What are the chances the FDA is going to get accurate information if everyone in between sees fit to omit what they believe to be a minor incident?
Just A Thought
Just saying because “the most common nuisance side effects” may be different from one drug to another.
HorusCat
JaT,
You bring up a valid point. I think it comes down to one of those pornography things: I know it when I see it. If a doc says he gave a patient Zoloft and the patient had mild loose stools, that is a nuisance side effect. If the doc says the patient had diarrhea for a couple of days, that seems reportable. You are right, we should report absolutely every mention of anything adverse in conjunction with our drugs. In real life, that just isn’t going to happen. In the case you mentioned above, the AED, that doesn’t seem to me to be nuisance side effects. Nuisance with gabapentin is drowsiness. Serious is patient having trouble waking up. Numb lips, etc., are not one of the 2-3 most common side effects.

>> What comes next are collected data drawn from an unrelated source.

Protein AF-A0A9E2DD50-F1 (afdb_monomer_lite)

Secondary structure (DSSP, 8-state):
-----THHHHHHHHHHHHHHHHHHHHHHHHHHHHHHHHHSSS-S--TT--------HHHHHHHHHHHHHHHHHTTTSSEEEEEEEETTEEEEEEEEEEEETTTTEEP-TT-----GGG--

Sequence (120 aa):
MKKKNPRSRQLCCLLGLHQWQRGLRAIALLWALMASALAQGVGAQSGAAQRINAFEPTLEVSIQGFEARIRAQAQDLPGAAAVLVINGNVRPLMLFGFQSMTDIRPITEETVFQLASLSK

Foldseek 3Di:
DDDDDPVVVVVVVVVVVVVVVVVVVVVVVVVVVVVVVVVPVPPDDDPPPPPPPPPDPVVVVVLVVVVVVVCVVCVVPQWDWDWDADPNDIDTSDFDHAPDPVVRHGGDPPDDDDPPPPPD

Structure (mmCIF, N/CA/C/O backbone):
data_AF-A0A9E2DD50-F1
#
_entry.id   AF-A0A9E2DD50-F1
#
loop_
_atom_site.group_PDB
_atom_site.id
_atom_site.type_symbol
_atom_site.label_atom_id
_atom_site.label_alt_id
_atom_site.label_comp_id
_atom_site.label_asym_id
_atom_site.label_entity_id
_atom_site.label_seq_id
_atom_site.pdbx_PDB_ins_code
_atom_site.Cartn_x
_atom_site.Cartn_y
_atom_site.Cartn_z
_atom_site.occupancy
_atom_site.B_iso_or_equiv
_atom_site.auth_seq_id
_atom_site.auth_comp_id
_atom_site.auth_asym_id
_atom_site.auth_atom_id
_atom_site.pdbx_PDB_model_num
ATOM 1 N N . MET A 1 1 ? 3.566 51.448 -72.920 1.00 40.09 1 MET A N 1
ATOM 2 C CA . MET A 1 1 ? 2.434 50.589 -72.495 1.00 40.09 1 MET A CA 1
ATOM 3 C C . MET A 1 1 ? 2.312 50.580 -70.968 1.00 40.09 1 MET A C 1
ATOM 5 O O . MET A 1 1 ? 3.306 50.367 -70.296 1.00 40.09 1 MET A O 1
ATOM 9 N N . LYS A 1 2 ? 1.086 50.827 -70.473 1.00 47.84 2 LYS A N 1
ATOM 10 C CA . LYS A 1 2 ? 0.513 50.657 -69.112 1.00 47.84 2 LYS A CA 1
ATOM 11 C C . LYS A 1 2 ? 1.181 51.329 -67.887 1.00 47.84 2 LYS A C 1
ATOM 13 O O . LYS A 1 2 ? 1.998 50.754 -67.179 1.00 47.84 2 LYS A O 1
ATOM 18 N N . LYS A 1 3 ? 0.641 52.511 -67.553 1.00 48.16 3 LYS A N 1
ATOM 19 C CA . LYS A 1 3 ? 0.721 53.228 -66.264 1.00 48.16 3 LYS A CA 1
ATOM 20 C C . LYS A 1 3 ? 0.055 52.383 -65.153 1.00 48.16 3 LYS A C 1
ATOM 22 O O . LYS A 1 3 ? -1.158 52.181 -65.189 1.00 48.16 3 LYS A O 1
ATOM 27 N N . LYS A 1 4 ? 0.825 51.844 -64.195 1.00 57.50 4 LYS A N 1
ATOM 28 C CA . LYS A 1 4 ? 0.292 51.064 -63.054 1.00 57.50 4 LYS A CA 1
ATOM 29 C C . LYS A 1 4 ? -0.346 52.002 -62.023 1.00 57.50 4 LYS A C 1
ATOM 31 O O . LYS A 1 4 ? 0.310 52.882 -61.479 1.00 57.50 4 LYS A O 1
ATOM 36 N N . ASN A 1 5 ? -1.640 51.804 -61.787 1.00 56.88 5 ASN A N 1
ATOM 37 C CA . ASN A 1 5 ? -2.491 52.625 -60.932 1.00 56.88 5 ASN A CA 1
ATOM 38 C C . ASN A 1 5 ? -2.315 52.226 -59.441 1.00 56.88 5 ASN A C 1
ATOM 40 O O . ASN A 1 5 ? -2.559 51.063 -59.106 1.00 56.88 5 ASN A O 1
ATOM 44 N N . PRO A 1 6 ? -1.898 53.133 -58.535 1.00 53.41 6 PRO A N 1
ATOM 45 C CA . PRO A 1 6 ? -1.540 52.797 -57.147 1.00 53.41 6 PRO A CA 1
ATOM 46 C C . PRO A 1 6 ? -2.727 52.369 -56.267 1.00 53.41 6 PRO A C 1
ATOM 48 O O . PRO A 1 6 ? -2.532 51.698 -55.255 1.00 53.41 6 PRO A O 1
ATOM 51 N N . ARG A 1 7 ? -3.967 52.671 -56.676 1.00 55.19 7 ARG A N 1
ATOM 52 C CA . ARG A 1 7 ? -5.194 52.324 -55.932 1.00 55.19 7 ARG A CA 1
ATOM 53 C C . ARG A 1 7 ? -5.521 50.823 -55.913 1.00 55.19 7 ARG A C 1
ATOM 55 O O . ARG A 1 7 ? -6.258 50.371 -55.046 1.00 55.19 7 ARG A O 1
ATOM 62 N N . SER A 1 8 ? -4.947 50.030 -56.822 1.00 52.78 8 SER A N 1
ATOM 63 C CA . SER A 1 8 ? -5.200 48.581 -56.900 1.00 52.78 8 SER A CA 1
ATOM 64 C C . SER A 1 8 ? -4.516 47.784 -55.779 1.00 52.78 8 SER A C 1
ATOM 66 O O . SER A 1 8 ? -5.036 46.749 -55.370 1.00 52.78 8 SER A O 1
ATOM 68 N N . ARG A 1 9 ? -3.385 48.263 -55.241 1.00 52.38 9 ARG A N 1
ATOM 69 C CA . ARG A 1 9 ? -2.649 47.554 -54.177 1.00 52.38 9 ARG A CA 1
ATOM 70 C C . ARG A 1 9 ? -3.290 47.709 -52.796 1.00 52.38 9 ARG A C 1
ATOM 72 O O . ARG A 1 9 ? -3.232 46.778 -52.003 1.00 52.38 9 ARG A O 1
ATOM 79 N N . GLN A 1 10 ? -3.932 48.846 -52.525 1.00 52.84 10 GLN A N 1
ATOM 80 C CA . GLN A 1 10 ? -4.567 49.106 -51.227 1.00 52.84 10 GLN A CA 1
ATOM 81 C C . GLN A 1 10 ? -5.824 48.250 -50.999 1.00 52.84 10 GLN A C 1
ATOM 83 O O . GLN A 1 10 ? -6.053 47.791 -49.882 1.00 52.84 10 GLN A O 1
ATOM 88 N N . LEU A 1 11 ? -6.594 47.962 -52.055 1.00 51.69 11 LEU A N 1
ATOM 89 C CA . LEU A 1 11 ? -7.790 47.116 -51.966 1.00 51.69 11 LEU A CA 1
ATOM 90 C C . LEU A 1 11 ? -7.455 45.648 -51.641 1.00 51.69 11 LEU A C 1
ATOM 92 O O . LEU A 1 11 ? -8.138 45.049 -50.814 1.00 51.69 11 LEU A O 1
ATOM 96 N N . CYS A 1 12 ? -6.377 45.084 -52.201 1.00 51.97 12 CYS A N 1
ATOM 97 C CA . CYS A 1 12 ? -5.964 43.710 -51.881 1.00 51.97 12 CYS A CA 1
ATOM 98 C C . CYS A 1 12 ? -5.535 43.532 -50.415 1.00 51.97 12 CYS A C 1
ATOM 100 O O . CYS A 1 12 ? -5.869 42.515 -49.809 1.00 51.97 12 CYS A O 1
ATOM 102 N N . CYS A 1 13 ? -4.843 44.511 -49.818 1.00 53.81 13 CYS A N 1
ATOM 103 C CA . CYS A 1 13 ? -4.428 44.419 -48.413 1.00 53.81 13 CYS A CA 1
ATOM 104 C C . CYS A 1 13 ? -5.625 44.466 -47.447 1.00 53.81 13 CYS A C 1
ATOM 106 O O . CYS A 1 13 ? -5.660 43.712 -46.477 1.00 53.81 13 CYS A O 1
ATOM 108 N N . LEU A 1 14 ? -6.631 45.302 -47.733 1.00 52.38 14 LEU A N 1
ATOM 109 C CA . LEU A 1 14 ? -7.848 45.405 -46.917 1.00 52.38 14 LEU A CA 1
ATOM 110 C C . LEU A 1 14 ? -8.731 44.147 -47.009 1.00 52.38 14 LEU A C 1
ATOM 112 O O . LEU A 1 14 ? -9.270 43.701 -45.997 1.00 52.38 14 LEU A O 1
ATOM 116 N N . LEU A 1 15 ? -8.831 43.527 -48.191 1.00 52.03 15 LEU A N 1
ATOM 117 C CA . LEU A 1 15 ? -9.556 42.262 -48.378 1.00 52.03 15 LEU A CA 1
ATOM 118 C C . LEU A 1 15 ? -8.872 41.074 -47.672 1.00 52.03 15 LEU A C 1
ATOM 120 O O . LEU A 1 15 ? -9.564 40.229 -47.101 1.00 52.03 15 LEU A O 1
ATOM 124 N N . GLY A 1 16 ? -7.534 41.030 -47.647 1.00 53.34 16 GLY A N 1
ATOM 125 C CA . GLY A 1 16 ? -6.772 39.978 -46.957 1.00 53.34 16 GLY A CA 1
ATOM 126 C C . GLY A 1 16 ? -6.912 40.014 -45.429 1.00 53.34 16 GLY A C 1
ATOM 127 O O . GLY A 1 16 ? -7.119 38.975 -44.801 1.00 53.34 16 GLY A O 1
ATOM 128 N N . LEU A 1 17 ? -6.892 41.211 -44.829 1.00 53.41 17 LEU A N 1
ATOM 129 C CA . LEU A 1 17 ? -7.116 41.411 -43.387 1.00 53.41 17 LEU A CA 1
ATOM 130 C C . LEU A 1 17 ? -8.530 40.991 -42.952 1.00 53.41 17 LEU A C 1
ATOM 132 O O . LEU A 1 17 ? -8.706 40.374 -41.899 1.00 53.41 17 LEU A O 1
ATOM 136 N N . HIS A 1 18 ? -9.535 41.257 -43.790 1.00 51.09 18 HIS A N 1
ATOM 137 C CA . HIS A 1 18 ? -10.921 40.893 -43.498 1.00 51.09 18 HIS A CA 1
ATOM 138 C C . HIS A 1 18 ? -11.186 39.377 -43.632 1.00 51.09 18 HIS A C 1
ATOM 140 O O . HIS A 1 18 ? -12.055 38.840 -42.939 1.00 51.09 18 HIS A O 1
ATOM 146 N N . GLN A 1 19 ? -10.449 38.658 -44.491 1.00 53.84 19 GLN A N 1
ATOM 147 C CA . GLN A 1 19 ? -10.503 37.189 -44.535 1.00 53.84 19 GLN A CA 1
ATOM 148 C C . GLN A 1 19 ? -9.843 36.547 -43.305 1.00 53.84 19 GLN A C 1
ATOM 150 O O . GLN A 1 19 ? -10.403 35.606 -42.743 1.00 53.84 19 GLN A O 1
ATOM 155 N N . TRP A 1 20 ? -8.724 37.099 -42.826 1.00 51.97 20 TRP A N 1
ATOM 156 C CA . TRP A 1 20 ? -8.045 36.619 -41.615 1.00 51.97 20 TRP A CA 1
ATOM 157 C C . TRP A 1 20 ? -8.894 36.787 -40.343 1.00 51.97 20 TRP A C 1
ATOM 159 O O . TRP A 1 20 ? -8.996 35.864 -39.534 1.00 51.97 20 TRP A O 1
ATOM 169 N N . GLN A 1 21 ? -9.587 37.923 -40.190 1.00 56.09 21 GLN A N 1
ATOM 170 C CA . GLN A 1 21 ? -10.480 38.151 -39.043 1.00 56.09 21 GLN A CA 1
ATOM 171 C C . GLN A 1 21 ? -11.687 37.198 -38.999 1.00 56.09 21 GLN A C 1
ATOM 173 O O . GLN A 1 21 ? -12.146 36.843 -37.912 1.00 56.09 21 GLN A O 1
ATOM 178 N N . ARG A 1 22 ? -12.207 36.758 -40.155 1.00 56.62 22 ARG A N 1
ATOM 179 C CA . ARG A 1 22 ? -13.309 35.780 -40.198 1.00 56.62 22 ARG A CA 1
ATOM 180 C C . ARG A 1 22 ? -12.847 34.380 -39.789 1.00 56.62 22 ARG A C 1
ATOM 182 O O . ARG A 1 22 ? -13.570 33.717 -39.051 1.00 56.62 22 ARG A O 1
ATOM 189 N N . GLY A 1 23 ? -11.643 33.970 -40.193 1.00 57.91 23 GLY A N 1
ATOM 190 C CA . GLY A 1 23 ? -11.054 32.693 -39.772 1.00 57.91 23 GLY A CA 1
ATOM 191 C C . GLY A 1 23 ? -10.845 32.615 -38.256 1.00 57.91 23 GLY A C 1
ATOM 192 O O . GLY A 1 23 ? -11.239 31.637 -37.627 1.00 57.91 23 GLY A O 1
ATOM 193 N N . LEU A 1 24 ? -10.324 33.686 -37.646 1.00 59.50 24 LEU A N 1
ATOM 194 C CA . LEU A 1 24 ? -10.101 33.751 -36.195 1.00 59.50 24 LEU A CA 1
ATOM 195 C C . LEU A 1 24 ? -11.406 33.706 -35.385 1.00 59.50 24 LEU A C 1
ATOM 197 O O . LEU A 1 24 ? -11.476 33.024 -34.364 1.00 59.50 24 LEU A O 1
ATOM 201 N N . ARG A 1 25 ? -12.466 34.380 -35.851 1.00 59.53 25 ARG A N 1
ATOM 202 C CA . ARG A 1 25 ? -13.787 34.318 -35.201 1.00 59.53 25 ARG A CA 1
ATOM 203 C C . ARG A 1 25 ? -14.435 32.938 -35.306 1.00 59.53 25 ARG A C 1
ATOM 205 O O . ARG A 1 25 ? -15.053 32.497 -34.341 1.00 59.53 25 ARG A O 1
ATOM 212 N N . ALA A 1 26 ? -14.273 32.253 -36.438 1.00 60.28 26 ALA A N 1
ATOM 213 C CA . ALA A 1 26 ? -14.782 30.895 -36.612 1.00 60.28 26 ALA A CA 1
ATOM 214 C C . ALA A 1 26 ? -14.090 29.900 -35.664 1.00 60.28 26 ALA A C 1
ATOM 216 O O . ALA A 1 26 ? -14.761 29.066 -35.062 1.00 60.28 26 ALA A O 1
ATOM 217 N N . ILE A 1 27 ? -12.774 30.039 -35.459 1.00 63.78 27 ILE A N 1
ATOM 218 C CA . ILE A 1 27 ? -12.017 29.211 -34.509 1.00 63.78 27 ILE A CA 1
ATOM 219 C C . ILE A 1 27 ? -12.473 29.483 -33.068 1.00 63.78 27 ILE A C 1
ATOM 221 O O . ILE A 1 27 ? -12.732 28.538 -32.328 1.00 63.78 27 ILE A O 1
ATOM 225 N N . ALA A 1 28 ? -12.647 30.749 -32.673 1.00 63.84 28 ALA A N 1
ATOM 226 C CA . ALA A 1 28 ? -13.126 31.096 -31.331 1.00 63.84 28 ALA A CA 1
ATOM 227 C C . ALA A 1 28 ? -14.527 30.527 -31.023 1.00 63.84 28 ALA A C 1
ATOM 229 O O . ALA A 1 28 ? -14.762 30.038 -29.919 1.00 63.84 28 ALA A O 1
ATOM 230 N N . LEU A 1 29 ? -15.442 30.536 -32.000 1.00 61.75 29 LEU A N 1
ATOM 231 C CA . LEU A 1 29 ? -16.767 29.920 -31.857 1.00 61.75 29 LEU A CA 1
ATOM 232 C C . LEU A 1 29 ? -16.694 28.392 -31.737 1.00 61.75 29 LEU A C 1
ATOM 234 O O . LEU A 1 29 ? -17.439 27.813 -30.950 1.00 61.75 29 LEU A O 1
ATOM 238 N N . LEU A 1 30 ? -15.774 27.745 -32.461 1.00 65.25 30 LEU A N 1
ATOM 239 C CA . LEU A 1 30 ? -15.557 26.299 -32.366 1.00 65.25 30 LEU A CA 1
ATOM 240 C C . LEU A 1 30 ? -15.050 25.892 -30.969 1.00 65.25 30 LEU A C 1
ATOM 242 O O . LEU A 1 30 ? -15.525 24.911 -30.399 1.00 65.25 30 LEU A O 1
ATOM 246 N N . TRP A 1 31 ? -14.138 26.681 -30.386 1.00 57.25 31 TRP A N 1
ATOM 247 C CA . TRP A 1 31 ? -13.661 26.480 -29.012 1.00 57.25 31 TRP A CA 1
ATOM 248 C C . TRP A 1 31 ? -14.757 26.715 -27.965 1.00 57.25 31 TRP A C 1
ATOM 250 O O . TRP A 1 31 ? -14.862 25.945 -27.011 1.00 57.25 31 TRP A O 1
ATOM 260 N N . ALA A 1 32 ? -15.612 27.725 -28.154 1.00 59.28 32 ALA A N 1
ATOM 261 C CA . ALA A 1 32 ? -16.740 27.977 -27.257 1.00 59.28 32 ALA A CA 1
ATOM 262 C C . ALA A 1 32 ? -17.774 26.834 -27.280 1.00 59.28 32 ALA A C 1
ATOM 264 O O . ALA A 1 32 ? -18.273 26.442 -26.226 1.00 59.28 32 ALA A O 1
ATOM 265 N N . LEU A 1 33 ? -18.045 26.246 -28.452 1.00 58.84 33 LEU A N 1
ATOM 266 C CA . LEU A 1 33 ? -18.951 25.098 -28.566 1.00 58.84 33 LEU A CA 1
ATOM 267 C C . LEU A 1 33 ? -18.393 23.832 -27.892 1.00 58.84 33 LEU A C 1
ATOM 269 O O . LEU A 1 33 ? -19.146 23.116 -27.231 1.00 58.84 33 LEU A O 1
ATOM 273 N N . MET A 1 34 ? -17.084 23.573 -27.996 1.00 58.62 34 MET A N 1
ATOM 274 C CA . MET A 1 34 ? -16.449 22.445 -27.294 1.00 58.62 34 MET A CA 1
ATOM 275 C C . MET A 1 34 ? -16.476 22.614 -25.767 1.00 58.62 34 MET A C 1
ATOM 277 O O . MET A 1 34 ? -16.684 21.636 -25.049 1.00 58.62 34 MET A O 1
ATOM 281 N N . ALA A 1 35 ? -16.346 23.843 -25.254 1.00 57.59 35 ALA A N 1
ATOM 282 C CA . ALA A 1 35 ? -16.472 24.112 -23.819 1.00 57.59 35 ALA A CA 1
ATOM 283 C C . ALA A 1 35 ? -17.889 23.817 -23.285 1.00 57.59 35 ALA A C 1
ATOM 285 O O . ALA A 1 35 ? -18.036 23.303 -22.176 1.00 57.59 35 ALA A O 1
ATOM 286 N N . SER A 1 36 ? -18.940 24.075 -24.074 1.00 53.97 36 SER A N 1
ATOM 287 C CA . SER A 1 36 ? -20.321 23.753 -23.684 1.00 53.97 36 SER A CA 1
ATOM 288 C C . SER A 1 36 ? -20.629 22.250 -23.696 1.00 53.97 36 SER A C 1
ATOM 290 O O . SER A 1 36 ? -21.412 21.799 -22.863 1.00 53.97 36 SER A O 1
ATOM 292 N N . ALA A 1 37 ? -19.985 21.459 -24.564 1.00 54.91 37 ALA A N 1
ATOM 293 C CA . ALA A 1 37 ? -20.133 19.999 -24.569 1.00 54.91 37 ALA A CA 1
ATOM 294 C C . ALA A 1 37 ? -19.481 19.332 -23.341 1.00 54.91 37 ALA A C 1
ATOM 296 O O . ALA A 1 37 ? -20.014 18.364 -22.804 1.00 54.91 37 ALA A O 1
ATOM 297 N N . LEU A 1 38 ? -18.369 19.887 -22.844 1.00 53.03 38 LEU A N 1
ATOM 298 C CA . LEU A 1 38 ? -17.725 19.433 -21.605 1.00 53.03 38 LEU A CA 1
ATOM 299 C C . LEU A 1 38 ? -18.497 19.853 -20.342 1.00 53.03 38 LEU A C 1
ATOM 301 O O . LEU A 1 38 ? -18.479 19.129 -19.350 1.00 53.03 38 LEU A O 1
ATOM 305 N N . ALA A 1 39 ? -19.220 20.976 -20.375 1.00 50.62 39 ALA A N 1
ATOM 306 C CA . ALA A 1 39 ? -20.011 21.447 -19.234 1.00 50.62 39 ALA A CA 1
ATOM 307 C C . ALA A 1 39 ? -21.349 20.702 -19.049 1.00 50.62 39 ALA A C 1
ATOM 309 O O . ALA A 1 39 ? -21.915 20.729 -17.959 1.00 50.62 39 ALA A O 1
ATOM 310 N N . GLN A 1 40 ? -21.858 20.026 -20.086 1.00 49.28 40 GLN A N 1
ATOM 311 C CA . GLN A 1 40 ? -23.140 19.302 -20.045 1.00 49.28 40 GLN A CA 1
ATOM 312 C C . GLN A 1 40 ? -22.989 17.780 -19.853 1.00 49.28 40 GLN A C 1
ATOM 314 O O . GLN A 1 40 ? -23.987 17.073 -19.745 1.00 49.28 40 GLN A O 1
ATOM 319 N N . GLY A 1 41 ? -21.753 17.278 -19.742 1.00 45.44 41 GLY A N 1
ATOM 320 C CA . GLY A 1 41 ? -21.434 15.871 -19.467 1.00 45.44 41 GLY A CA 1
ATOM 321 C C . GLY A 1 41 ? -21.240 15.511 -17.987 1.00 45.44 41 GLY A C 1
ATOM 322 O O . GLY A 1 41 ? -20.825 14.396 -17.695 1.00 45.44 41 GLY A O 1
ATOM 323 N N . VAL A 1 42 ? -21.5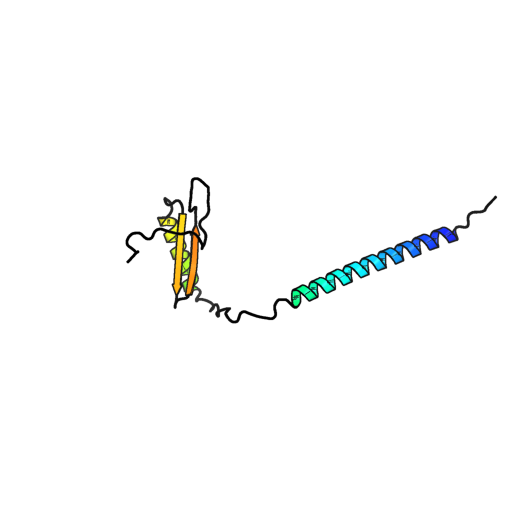20 16.421 -17.045 1.00 47.34 42 VAL A N 1
ATOM 324 C CA . VAL A 1 42 ? -21.422 16.164 -15.589 1.00 47.34 42 VAL A CA 1
ATOM 325 C C . VAL A 1 42 ? -22.791 16.369 -14.941 1.00 47.34 42 VAL A C 1
ATOM 327 O O . VAL A 1 42 ? -22.985 17.173 -14.035 1.00 47.34 42 VAL A O 1
ATOM 330 N N . GLY A 1 43 ? -23.786 15.683 -15.494 1.00 48.47 43 GLY A N 1
ATOM 331 C CA . GLY A 1 43 ? -25.190 15.876 -15.154 1.00 48.47 43 GLY A CA 1
ATOM 332 C C . GLY A 1 43 ? -25.993 14.585 -15.141 1.00 48.47 43 GLY A C 1
ATOM 333 O O . GLY A 1 43 ? -27.132 14.614 -15.574 1.00 48.47 43 GLY A O 1
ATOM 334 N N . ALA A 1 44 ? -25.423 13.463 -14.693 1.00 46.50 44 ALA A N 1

We don’t call MedWatch–most companies have a reporting mechanism. We can report minor events through our computer system; or we can make a phone call. Whoever is on the other end gets as much data from us as possible (we don’t have patient name and all that, because that would be HIPAA violation, but we can give doctor name, phone number, fax number, etc). I have had doctors report that they received a phone call from the company to clarify events, and even, in the case of one serious event, pretty extensive follow-up from both the company and the FDA.
The system is, as you say, a passive system that relies on human judgment. The big obstacle is how to sort through all the static and find the signal. Maybe a computer-sort program where adverse events get scanned into a program, which sorts for commonalities with drug names and adverse event symptoms. So if Drug A came up in conjunction with symptoms X, Y and Z with a certain frequency, a flag came up and brought human inspection into play. One problem with that is sometimes a really serious side effect may occur very rarely (like PML with Tysabri)–another problem would be the lack of commonality of language with how people describe adverse events. One person’s sedation is another person’s good night sleep.
Dr R.D.Steinbaum
One thing is for sure.The answer to this problem is not more statistics.
The problem is clear:patient are taking chemical drugs that are dangerous and toxic for the organism.
The Pharm Industry are far away from honesty,close to greedy.You can expect from them more and more [dirty]tricks to fill their pockets
The solution for this problem in not existing.Only partial answers is what we have.Reporting can be one,but leave us with a feeling of futile
Grieving
Medwatch? A joke. I’ve gone through many Medwatch reporting data for Zyprexa, which killed my son. Some are very succinct and thorough, especially those written by doctors. Since my son’s doctor disappeared, I don’t know what he might have reported other than the nothing he did report. I reported the death of my own son and never even received a standard email to tell me it had been received. And of course the FDA did nothing until three front page newspaper articles embarrassed them to place a warning in early 2004 - for all atypicals. No singling out the one with the worst reported side effects.
I like Consumer Union’s idea but can see Pharma working around it and the FDA doing nothing..as usual.